## DATASET RECORDS
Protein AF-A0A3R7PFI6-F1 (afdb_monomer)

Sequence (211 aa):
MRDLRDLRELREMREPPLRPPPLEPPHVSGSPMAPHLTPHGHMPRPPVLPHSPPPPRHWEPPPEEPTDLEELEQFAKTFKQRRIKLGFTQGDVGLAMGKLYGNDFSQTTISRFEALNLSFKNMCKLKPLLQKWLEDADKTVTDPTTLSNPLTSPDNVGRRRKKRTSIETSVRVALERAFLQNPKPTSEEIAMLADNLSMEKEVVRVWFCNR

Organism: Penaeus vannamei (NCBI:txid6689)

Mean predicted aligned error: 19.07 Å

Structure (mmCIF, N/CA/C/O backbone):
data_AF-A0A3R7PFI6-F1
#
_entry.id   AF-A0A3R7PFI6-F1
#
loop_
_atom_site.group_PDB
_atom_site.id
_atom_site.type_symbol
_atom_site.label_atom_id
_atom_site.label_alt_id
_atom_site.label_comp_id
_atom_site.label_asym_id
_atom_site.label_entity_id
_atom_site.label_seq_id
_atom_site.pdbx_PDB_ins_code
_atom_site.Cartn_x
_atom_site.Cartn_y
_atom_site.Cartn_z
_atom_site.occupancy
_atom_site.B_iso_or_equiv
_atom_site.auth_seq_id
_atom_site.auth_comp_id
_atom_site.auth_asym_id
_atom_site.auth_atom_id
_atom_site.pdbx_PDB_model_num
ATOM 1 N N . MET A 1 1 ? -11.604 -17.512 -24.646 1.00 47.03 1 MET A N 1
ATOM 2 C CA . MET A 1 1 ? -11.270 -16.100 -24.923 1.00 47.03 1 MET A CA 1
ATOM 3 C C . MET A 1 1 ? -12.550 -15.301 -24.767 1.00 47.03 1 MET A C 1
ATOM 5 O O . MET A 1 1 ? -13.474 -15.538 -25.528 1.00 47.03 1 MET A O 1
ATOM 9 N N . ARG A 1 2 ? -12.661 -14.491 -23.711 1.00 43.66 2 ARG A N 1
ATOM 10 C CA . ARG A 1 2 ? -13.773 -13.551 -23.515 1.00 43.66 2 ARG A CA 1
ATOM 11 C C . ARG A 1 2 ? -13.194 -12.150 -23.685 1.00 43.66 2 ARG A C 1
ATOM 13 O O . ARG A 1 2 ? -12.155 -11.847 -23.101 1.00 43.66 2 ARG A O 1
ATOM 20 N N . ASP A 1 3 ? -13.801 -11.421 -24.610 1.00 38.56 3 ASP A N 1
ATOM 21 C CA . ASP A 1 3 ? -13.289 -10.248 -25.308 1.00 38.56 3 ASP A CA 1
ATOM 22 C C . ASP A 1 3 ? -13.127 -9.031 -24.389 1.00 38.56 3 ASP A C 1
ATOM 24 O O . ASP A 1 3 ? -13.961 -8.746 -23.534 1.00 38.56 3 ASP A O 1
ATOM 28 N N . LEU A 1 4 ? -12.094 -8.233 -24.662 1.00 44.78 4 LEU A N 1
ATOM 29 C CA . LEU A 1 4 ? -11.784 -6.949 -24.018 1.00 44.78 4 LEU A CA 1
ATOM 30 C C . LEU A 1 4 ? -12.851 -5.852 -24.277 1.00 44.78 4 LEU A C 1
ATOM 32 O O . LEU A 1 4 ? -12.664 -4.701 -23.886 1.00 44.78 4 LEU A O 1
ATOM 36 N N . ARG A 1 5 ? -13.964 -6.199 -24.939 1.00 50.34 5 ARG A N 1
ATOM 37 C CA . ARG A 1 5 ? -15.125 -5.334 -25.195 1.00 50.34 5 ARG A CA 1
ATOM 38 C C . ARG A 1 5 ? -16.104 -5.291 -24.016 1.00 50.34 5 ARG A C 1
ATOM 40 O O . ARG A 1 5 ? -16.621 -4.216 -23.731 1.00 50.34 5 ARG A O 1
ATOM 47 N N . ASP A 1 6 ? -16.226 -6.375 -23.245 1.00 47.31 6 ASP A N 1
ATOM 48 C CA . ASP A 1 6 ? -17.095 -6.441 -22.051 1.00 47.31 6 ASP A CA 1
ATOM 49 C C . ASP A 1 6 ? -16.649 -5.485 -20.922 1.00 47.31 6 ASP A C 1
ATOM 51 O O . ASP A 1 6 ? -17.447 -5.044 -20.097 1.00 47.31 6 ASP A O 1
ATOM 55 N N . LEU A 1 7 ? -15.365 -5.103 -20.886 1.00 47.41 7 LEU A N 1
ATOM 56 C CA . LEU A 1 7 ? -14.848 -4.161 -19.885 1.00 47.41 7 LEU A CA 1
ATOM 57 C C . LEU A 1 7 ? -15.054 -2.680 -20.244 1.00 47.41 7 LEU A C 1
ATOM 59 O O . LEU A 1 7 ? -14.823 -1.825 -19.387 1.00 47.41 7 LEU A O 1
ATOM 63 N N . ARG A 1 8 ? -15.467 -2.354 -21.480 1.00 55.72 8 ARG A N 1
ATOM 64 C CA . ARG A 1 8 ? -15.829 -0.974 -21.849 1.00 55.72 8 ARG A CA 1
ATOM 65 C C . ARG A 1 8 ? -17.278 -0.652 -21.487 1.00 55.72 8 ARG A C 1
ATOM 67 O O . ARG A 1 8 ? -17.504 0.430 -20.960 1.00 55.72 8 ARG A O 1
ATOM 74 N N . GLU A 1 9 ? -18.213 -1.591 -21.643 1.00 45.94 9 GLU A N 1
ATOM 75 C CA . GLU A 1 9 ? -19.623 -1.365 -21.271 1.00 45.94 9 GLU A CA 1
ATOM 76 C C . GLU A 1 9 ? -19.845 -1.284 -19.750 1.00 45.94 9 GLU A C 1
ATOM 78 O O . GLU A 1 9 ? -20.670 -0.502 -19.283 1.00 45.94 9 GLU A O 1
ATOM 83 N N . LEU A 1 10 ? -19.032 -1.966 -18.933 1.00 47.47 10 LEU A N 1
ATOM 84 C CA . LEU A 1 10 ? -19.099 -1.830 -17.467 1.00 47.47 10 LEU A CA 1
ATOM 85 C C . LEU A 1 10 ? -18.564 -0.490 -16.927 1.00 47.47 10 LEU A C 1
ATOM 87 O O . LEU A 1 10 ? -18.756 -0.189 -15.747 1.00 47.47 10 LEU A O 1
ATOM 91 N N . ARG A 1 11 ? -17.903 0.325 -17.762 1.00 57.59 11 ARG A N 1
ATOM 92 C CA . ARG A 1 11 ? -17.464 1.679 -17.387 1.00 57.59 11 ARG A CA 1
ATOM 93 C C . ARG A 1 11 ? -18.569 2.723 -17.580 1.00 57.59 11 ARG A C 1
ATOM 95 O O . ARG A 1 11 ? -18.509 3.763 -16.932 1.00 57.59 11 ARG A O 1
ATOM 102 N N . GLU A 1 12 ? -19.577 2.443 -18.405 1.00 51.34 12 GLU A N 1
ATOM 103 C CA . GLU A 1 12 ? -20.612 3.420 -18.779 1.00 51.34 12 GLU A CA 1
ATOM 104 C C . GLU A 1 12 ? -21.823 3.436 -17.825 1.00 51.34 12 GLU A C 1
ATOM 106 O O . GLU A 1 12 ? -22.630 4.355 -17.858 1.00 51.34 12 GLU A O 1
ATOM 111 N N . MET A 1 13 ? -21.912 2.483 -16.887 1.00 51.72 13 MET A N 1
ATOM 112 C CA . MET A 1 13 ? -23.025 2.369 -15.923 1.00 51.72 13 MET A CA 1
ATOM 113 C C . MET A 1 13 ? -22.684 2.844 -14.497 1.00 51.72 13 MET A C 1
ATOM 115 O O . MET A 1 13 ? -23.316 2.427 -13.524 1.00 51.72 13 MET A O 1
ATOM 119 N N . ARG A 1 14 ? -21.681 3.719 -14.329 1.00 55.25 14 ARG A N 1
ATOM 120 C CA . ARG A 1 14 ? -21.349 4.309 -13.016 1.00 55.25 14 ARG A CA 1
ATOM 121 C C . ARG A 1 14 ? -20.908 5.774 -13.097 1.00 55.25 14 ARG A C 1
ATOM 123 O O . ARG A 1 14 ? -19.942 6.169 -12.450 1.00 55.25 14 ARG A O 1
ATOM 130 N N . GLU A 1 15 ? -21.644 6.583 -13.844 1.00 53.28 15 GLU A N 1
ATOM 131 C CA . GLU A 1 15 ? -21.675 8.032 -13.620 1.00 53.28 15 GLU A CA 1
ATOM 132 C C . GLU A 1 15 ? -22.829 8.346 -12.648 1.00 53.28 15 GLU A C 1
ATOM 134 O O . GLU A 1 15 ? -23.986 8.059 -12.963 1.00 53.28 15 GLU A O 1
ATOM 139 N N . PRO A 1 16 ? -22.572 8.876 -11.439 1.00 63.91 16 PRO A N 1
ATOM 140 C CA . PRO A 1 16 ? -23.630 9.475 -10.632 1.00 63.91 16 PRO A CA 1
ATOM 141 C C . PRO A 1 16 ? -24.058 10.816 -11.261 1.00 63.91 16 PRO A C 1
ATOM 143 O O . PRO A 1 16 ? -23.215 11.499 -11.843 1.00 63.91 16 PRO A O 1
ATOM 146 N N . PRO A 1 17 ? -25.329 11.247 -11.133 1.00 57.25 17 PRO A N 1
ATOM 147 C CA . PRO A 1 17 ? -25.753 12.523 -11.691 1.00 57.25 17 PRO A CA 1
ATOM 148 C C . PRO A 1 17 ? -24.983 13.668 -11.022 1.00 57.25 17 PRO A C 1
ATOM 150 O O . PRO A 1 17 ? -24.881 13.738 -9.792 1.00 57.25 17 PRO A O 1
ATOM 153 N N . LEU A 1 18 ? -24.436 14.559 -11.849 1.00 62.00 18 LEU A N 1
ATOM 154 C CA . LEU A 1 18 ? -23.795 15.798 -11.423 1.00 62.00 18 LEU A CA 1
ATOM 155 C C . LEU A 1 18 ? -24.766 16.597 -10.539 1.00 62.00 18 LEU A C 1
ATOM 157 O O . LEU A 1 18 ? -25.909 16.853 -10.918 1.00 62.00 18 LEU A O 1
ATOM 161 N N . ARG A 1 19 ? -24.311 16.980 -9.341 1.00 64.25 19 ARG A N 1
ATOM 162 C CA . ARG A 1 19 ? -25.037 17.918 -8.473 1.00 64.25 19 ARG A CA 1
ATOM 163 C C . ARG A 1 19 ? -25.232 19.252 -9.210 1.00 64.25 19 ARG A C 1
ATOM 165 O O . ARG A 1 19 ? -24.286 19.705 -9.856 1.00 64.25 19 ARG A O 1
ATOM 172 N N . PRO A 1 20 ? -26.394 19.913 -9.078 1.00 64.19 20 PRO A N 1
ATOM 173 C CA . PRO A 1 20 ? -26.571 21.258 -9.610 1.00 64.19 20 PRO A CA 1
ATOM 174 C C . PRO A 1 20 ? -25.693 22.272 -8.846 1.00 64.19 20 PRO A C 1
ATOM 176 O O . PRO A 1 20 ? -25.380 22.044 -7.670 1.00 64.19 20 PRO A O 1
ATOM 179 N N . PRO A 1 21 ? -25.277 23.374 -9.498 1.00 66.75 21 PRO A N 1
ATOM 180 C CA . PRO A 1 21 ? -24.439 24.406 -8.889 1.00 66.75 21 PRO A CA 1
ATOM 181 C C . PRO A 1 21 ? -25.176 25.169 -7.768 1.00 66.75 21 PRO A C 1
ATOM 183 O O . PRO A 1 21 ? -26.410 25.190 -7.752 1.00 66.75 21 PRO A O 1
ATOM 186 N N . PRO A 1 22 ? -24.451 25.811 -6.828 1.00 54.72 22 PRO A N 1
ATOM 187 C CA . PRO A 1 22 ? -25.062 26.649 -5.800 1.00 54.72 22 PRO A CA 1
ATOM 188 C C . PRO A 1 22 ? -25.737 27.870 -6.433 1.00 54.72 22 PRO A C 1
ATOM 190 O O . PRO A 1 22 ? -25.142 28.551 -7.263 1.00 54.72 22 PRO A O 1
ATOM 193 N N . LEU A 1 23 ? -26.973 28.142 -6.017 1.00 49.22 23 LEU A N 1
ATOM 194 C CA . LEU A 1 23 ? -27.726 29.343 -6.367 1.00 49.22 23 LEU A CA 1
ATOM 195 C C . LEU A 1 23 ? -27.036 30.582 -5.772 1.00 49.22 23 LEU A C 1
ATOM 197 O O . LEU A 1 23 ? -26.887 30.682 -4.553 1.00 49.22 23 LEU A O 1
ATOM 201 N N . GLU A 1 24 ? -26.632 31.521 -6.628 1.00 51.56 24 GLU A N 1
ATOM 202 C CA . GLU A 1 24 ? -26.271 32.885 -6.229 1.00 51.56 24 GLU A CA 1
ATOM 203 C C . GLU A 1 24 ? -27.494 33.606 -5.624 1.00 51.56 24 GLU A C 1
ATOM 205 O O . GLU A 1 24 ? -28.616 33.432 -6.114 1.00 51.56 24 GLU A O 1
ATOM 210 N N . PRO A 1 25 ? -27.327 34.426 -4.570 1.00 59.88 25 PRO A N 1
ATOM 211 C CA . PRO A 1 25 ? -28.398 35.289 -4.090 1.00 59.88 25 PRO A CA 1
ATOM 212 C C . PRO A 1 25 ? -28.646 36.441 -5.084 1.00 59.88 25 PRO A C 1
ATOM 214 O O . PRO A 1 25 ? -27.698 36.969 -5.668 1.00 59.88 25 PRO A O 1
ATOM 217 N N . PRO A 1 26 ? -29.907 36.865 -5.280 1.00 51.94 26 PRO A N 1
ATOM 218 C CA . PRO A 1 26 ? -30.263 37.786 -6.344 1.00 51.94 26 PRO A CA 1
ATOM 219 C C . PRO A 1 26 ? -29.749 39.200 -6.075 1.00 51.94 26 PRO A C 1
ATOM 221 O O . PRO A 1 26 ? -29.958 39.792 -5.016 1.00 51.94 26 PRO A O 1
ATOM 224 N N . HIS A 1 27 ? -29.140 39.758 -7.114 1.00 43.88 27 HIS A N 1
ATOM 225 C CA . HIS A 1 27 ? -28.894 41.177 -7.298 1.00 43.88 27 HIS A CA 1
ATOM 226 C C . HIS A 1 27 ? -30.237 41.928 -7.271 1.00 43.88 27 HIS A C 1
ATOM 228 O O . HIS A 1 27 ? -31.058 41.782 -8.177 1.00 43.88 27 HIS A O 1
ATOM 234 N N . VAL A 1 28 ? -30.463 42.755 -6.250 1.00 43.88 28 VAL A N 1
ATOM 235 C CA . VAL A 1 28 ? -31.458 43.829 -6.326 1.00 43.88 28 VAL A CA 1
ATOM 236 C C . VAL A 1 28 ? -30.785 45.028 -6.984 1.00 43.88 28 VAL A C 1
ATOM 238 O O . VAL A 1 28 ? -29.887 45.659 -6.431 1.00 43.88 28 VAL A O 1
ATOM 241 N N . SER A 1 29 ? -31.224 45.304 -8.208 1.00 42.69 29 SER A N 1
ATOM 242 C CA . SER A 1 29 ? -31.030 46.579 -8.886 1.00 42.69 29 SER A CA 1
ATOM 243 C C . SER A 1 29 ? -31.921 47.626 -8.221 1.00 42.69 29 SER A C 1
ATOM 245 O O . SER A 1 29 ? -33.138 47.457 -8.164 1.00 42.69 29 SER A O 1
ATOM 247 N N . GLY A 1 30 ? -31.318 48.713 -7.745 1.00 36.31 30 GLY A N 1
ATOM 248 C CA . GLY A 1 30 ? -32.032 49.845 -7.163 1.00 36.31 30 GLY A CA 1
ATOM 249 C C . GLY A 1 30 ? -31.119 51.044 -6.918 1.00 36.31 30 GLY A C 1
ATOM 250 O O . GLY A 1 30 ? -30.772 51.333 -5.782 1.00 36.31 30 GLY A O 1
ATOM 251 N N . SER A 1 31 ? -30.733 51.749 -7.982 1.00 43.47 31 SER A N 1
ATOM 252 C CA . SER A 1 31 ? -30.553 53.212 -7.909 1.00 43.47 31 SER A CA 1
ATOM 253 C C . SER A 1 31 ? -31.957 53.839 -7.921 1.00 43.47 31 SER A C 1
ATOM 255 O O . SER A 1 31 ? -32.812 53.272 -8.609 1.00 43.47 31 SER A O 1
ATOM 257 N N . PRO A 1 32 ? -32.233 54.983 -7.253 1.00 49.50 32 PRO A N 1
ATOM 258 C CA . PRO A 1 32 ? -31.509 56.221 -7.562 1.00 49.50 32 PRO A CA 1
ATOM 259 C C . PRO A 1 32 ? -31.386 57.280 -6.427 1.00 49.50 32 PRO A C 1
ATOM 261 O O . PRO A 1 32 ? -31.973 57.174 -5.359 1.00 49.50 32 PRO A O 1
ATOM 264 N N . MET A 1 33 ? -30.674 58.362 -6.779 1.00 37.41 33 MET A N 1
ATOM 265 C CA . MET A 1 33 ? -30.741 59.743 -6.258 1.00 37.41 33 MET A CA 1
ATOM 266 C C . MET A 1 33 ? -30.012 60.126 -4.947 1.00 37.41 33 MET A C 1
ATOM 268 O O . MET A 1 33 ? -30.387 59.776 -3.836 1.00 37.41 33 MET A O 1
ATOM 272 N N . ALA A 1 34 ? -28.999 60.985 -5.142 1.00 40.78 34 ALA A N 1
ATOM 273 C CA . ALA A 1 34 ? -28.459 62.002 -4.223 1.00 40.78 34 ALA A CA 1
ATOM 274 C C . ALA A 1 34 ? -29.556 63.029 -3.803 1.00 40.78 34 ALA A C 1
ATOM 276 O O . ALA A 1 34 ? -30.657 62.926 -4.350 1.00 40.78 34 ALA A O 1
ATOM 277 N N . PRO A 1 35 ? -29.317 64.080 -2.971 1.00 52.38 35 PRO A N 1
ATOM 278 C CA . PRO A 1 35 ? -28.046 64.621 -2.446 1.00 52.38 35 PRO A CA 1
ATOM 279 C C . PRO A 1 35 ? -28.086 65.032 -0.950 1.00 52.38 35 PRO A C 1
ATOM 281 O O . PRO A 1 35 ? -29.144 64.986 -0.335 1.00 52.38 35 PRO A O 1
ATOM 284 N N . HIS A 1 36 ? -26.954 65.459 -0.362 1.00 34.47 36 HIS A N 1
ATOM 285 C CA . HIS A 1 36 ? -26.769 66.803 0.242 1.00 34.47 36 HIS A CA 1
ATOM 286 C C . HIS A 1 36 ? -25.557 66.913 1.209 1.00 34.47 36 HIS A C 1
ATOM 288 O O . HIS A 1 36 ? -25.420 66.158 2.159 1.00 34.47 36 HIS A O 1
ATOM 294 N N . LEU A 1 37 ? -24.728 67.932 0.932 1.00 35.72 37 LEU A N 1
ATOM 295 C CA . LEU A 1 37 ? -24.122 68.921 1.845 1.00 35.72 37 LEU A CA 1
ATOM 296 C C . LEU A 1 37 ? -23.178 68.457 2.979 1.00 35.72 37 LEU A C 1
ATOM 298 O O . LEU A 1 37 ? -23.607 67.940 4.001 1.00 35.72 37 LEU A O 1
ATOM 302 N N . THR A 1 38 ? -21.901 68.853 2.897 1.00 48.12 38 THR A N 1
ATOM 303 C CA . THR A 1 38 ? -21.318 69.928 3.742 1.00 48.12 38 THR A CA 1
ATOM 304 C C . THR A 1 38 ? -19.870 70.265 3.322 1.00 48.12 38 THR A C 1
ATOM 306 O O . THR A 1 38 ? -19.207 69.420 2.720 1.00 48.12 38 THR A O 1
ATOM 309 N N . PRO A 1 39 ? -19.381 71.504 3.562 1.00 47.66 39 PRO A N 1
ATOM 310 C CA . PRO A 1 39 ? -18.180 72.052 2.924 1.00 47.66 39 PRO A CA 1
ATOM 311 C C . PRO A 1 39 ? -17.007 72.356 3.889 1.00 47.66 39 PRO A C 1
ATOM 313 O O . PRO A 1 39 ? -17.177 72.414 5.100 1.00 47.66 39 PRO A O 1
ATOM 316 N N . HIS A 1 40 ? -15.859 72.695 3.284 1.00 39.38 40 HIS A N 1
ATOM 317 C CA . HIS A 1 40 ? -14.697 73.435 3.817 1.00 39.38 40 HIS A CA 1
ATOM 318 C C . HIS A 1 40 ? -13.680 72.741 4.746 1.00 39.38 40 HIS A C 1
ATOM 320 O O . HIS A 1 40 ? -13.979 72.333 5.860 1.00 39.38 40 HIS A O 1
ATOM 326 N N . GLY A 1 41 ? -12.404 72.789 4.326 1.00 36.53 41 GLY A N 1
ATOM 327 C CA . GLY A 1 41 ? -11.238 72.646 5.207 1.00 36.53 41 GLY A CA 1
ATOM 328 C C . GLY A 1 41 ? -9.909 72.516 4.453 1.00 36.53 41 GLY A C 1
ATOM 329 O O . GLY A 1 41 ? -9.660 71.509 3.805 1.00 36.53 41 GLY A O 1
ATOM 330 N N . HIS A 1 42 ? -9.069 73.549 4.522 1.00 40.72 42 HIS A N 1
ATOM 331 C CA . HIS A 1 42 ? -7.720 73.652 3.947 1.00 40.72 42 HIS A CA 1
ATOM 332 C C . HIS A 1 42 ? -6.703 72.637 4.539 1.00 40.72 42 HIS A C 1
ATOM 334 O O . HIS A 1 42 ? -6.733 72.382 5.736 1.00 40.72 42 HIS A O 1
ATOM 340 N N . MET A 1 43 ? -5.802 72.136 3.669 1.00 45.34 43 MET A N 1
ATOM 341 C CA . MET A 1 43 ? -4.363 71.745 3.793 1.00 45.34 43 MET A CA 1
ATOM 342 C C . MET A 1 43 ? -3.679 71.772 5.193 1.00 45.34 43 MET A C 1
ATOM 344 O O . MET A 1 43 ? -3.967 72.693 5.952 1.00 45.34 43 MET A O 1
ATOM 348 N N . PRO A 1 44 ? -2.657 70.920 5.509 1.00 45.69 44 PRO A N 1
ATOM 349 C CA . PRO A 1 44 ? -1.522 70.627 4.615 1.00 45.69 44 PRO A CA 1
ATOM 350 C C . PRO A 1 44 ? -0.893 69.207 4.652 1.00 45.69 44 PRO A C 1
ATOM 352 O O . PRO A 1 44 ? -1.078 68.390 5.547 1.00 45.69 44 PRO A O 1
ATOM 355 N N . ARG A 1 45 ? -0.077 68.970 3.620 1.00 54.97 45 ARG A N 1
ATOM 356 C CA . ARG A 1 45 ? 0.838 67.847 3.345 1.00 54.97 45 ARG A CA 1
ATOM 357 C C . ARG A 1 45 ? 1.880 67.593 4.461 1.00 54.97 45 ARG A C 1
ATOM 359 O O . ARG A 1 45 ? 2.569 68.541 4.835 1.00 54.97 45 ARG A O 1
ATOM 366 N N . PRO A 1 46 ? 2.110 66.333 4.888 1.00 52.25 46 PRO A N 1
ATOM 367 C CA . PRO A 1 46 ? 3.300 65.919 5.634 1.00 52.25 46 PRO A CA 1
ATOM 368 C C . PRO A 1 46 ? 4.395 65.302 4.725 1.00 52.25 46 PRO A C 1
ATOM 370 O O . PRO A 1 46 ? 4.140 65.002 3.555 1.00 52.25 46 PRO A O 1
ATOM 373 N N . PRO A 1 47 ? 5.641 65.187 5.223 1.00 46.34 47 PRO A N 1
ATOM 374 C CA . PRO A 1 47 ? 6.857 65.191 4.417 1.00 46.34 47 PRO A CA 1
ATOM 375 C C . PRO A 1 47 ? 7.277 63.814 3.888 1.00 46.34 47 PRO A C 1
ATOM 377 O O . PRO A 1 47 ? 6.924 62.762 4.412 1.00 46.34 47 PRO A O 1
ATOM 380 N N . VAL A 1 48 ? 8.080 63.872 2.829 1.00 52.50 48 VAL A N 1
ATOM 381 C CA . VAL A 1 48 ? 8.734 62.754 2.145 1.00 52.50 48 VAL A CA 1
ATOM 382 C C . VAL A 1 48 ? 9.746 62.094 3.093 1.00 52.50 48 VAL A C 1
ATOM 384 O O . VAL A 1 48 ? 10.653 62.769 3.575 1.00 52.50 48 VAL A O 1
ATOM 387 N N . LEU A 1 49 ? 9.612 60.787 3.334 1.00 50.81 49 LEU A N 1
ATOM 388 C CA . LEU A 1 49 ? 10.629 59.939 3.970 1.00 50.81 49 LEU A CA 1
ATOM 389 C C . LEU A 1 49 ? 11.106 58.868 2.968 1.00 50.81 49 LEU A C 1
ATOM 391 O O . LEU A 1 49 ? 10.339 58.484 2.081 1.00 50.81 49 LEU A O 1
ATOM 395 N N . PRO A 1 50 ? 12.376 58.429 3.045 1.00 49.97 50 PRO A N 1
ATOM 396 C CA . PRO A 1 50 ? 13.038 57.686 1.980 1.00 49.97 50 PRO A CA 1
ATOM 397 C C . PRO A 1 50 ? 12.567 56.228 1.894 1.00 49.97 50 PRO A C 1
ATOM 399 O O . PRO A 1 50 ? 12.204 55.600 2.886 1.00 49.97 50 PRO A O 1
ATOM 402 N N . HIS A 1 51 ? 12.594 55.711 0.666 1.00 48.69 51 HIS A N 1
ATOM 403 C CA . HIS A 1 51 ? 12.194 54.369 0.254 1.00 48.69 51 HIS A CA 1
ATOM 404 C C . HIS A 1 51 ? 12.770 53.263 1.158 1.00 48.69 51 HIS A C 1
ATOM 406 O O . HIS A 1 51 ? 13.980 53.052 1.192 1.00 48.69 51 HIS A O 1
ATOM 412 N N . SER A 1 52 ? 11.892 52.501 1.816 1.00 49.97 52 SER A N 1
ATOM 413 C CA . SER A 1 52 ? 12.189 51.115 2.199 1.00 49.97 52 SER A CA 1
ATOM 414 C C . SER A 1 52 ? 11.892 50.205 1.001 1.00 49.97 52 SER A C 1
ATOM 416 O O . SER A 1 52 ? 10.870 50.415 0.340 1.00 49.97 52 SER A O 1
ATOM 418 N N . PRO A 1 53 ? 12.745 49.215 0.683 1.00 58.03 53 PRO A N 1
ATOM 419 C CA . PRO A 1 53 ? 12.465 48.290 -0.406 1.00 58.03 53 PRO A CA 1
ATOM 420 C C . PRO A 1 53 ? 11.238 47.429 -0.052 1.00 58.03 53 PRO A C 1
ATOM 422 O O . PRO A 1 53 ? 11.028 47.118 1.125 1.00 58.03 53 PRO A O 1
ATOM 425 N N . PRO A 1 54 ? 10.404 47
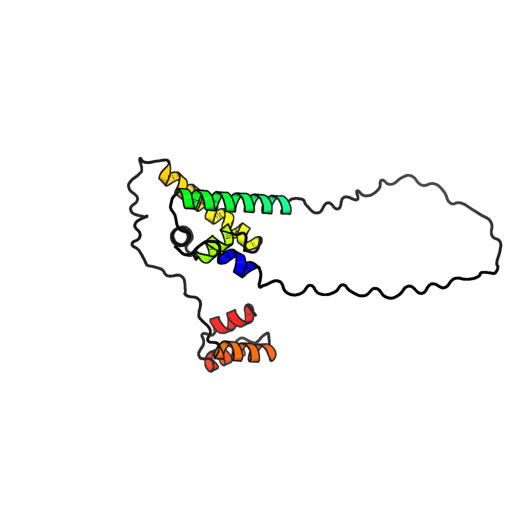.047 -1.035 1.00 58.53 54 PRO A N 1
ATOM 426 C CA . PRO A 1 54 ? 9.269 46.172 -0.778 1.00 58.53 54 PRO A CA 1
ATOM 427 C C . PRO A 1 54 ? 9.767 44.796 -0.299 1.00 58.53 54 PRO A C 1
ATOM 429 O O . PRO A 1 54 ? 10.798 44.324 -0.786 1.00 58.53 54 PRO A O 1
ATOM 432 N N . PRO A 1 55 ? 9.054 44.115 0.618 1.00 55.47 55 PRO A N 1
ATOM 433 C CA . PRO A 1 55 ? 9.356 42.722 0.918 1.00 55.47 55 PRO A CA 1
ATOM 434 C C . PRO A 1 55 ? 9.143 41.898 -0.361 1.00 55.47 55 PRO A C 1
ATOM 436 O O . PRO A 1 55 ? 8.181 42.166 -1.093 1.00 55.47 55 PRO A O 1
ATOM 439 N N . PRO A 1 56 ? 9.996 40.903 -0.658 1.00 54.09 56 PRO A N 1
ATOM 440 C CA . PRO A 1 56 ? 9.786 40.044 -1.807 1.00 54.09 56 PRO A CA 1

## WHAT IS REQUIRED
Return only the lines between the one holding "ATOM 219 C C" and the one holding "ATOM 252 C CA", inclusive, exactly as they appear above.

## REPLY
ATOM 219 C C . PRO A 1 26 ? -29.749 39.200 -6.075 1.00 51.94 26 PRO A C 1
ATOM 221 O O . PRO A 1 26 ? -29.958 39.792 -5.016 1.00 51.94 26 PRO A O 1
ATOM 224 N N . HIS A 1 27 ? -29.140 39.758 -7.114 1.00 43.88 27 HIS A N 1
ATOM 225 C CA . HIS A 1 27 ? -28.894 41.177 -7.298 1.00 43.88 27 HIS A CA 1
ATOM 226 C C . HIS A 1 27 ? -30.237 41.928 -7.271 1.00 43.88 27 HIS A C 1
ATOM 228 O O . HIS A 1 27 ? -31.058 41.782 -8.177 1.00 43.88 27 HIS A O 1
ATOM 234 N N . VAL A 1 28 ? -30.463 42.755 -6.250 1.00 43.88 28 VAL A N 1
ATOM 235 C CA . VAL A 1 28 ? -31.458 43.829 -6.326 1.00 43.88 28 VAL A CA 1
ATOM 236 C C . VAL A 1 28 ? -30.785 45.028 -6.984 1.00 43.88 28 VAL A C 1
ATOM 238 O O . VAL A 1 28 ? -29.887 45.659 -6.431 1.00 43.88 28 VAL A O 1
ATOM 241 N N . SER A 1 29 ? -31.224 45.304 -8.208 1.00 42.69 29 SER A N 1
ATOM 242 C CA . SER A 1 29 ? -31.030 46.579 -8.886 1.00 42.69 29 SER A CA 1
ATOM 243 C C . SER A 1 29 ? -31.921 47.626 -8.221 1.00 42.69 29 SER A C 1
ATOM 245 O O . SER A 1 29 ? -33.138 47.457 -8.164 1.00 42.69 29 SER A O 1
ATOM 247 N N . GLY A 1 30 ? -31.318 48.713 -7.745 1.00 36.31 30 GLY A N 1
ATOM 248 C CA . GLY A 1 30 ? -32.032 49.845 -7.163 1.00 36.31 30 GLY A CA 1
ATOM 249 C C . GLY A 1 30 ? -31.119 51.044 -6.918 1.00 36.31 30 GLY A C 1
ATOM 250 O O . GLY A 1 30 ? -30.772 51.333 -5.782 1.00 36.31 30 GLY A O 1
ATOM 251 N N . SER A 1 31 ? -30.733 51.749 -7.982 1.00 43.47 31 SER A N 1
ATOM 252 C CA . SER A 1 31 ? -30.553 53.212 -7.909 1.00 43.47 31 SER A CA 1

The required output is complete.